Ein tipp nicht weit werfen und nicht mit gewalt die bolo wurde entwickelt wie eine stippe nur mit vorteil beim drillen. Ich bestücken meine bolo immer mit 0.10 mono schnur (abriebfest) von blackbull. und mit der bolo würde ich sehr fein angeln sprich noch kleinen haken und eine made oda 2pinkis
petri heil und guten fang


----------



## Matchfischer (17. April 2009)

*AW: Bolorute..*

Würde auch auf jeden fall ne dünner schnur nehmen so ne 14ner oder 16ner. Is dann ingesammt leichter mit so feinen posen zu angeln.


----------



## Schleie07 (17. Juli 2009)

*AW: Bolorute..*

sie hat 15-30 g Wurfgewicht


----------



## Pinn (17. Juli 2009)

*AW: Bolorute..*



Schleie07 schrieb:


> sie hat 15-30 g Wurfgewicht



Und wie lang?

Bolos zwischen 6m und 8m kann man sehr schön an Spundwänden auf Friedfische benutzen, wobei das WG Deiner Rute anscheinend auch den Einsatz auf kräftigere Friedfische (kapitale Brassen, Barben, Karpfen usw.) zulässt. Aus dem Bauch heraus (weil ich die Rute nicht kenne) würde ich Dir 0,16er Hauptschnur mit 0,14er Vorfach und eine Pose  
zwischen 1g (Stillwasser) und 15g (Strömung) empfehlen.

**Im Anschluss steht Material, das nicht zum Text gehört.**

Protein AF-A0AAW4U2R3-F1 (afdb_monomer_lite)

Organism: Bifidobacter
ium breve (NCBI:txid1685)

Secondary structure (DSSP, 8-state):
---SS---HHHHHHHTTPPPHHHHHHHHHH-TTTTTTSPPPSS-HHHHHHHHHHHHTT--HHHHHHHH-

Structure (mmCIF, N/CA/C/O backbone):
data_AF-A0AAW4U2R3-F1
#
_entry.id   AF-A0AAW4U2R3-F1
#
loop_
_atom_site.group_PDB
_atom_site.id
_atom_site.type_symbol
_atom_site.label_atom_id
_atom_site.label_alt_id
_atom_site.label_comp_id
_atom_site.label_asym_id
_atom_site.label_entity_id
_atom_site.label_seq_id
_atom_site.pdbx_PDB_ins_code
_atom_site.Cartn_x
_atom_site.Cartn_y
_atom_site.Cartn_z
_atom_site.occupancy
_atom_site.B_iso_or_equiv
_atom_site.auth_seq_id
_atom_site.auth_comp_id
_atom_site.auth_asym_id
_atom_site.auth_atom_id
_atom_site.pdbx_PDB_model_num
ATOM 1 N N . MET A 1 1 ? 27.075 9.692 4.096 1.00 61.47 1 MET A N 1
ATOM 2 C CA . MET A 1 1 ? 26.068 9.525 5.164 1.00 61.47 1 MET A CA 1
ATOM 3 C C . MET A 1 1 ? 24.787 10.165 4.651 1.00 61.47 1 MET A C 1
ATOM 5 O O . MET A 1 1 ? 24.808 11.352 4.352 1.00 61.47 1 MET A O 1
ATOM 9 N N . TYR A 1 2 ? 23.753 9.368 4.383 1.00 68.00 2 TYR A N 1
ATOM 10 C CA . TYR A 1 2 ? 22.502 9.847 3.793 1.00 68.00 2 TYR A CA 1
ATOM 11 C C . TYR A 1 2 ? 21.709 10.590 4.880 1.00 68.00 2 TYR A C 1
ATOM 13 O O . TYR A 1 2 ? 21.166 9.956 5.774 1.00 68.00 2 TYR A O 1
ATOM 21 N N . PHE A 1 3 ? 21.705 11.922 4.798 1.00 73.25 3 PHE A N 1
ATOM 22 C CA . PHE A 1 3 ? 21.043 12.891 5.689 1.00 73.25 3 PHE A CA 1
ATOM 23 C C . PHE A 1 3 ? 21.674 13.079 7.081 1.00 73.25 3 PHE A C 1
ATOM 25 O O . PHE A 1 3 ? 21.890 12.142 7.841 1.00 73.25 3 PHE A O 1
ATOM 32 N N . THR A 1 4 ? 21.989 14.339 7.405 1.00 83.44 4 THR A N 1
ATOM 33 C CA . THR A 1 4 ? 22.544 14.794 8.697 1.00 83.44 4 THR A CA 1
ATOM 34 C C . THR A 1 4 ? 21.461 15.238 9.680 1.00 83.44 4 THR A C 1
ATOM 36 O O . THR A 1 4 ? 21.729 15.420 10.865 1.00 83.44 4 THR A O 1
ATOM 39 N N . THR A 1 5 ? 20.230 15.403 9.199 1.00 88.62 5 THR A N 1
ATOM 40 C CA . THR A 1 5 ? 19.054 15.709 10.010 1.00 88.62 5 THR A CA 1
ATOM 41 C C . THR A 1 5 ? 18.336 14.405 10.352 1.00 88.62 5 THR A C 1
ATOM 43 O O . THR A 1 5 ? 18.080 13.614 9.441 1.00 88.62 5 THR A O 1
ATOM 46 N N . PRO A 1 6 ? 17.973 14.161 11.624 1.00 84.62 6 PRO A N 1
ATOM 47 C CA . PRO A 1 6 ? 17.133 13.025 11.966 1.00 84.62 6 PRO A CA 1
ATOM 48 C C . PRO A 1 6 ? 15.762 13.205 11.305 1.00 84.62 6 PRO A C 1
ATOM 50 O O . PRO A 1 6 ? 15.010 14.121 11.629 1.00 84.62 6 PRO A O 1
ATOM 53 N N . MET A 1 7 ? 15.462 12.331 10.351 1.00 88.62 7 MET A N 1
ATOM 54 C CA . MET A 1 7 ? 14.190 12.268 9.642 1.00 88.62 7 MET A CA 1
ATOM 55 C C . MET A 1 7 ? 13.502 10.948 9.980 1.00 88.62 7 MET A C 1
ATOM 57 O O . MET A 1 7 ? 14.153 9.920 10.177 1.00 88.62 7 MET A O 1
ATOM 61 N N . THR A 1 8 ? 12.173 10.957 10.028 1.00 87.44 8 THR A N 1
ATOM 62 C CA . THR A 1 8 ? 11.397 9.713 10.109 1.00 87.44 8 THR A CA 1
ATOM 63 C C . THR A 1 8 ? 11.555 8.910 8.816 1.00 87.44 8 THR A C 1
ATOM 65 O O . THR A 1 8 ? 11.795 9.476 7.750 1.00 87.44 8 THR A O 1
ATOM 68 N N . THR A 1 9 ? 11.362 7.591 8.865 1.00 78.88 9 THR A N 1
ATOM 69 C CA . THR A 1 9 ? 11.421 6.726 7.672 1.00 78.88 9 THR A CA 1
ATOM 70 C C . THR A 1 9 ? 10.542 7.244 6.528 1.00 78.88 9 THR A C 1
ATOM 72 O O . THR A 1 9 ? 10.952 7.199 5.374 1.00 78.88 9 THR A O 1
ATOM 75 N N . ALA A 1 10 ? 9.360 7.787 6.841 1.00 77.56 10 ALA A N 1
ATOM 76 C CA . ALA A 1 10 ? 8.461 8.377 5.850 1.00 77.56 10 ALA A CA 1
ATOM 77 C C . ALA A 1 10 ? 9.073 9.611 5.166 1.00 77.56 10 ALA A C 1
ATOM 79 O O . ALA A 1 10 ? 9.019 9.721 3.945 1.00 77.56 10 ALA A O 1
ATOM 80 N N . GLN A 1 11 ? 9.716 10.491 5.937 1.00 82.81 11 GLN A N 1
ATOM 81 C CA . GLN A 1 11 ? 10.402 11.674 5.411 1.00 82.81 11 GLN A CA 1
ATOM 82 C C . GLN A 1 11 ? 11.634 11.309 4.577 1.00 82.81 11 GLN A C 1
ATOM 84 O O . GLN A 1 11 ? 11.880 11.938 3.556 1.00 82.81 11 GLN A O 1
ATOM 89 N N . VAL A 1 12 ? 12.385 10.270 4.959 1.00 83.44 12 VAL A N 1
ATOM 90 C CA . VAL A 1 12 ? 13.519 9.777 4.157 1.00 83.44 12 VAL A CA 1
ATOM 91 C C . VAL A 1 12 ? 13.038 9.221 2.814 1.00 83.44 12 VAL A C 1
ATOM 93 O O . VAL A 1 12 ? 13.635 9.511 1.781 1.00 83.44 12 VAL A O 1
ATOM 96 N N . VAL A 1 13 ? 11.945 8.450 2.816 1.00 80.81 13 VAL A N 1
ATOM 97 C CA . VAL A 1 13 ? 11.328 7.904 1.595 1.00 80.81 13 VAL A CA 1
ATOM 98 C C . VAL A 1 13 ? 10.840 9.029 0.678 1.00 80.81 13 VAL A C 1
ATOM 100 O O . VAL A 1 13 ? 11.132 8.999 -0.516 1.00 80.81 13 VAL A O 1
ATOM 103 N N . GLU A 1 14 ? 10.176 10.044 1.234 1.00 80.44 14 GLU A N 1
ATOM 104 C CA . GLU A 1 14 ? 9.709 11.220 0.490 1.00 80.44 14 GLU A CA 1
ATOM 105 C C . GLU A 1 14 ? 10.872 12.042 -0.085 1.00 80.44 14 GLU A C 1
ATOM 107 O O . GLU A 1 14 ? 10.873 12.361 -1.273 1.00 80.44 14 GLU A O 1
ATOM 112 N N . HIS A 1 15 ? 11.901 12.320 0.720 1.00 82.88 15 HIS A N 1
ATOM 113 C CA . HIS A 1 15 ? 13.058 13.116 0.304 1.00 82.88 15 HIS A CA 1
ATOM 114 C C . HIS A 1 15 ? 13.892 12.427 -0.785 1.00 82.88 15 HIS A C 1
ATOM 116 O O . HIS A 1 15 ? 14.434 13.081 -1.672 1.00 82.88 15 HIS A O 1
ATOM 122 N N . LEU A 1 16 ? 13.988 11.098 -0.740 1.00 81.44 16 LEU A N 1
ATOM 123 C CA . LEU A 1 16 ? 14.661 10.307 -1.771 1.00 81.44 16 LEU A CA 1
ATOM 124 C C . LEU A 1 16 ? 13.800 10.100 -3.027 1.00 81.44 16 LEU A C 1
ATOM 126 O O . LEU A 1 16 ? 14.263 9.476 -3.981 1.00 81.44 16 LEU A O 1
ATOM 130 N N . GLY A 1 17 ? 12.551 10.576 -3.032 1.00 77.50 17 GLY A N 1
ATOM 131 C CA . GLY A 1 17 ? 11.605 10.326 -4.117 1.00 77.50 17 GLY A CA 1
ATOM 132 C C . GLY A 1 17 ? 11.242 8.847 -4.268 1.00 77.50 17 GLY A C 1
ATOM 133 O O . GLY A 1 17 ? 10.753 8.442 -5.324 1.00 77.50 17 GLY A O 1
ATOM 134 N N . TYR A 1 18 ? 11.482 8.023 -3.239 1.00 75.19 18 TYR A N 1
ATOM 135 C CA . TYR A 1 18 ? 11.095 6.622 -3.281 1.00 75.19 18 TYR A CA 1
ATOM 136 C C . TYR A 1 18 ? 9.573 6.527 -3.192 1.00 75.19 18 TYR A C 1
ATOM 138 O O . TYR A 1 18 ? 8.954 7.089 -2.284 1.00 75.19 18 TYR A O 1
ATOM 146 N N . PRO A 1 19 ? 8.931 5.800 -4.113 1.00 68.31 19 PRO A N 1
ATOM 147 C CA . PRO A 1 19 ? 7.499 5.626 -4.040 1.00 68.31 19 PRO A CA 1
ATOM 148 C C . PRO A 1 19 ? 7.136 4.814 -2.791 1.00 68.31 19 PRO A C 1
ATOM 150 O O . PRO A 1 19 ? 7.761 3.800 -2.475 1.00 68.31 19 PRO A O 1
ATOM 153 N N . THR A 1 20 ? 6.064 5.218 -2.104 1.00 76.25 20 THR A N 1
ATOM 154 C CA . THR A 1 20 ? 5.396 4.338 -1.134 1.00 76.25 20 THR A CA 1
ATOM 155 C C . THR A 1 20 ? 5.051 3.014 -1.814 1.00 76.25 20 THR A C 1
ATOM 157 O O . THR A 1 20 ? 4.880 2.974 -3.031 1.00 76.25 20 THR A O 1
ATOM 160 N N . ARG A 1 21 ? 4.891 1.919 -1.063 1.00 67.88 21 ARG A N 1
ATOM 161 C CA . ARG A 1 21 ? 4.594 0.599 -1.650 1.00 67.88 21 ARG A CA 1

Die Bolorute ist eigentlich nicht zum Auswerfen gedacht, sondern vielmehr zum Fischen unter der Rutenspitze oder zum Fischen in der Drift unter der Rutenspitze flußabwärts.

Gruß, Werner


----------



## Tricast (17. Juli 2009)

*AW: Bolorute..*

Eine "Bolorute" ist sehr wohl zum auswerfen der Montage gedacht und keine "Stellfischrute". Die Bolo wird über Kopf ausgeworfen und das verträgt sie auch. Sie wird klassisch in der Strömung geangelt in einer Entfernung die ca. das 5 bis 7-fache der Rutenlänge beträgt. Dabei wird die Bolo im stehen geangelt damit mehr Schnur frei in der Luft ist und nicht auf dem Wasser treibt. Verwendet werden ganz normale Posen. Man kann den Köder frei treiben lassen oder den Köder hinterher ziehen. Wenn der Köder über Grund hinterher zieht muß die Pose eine umgedrehte Tropfenform besitzen damit sie nicht gleich abtaucht.
Aber auch an einem Stillgewässer läßt sich die Bolo einsetzen wenn man nicht die Wagglerrute einsetzen will.

Gruß Heinz


----------



## Pinn (18. Juli 2009)

*AW: Bolorute..*



Tricast schrieb:


> Eine "Bolorute" ist sehr wohl zum auswerfen der Montage gedacht und keine "Stellfischrute"...



Moin Tricast,

bin noch lernfähig. Danke für die Info! #h

Ich muss aber gestehen, dass ich meine Bolo fast nur in der von mir beschriebenen Weise nutze, weil sie mir zum Fischen auf Entfernung zu unhandlich ist. 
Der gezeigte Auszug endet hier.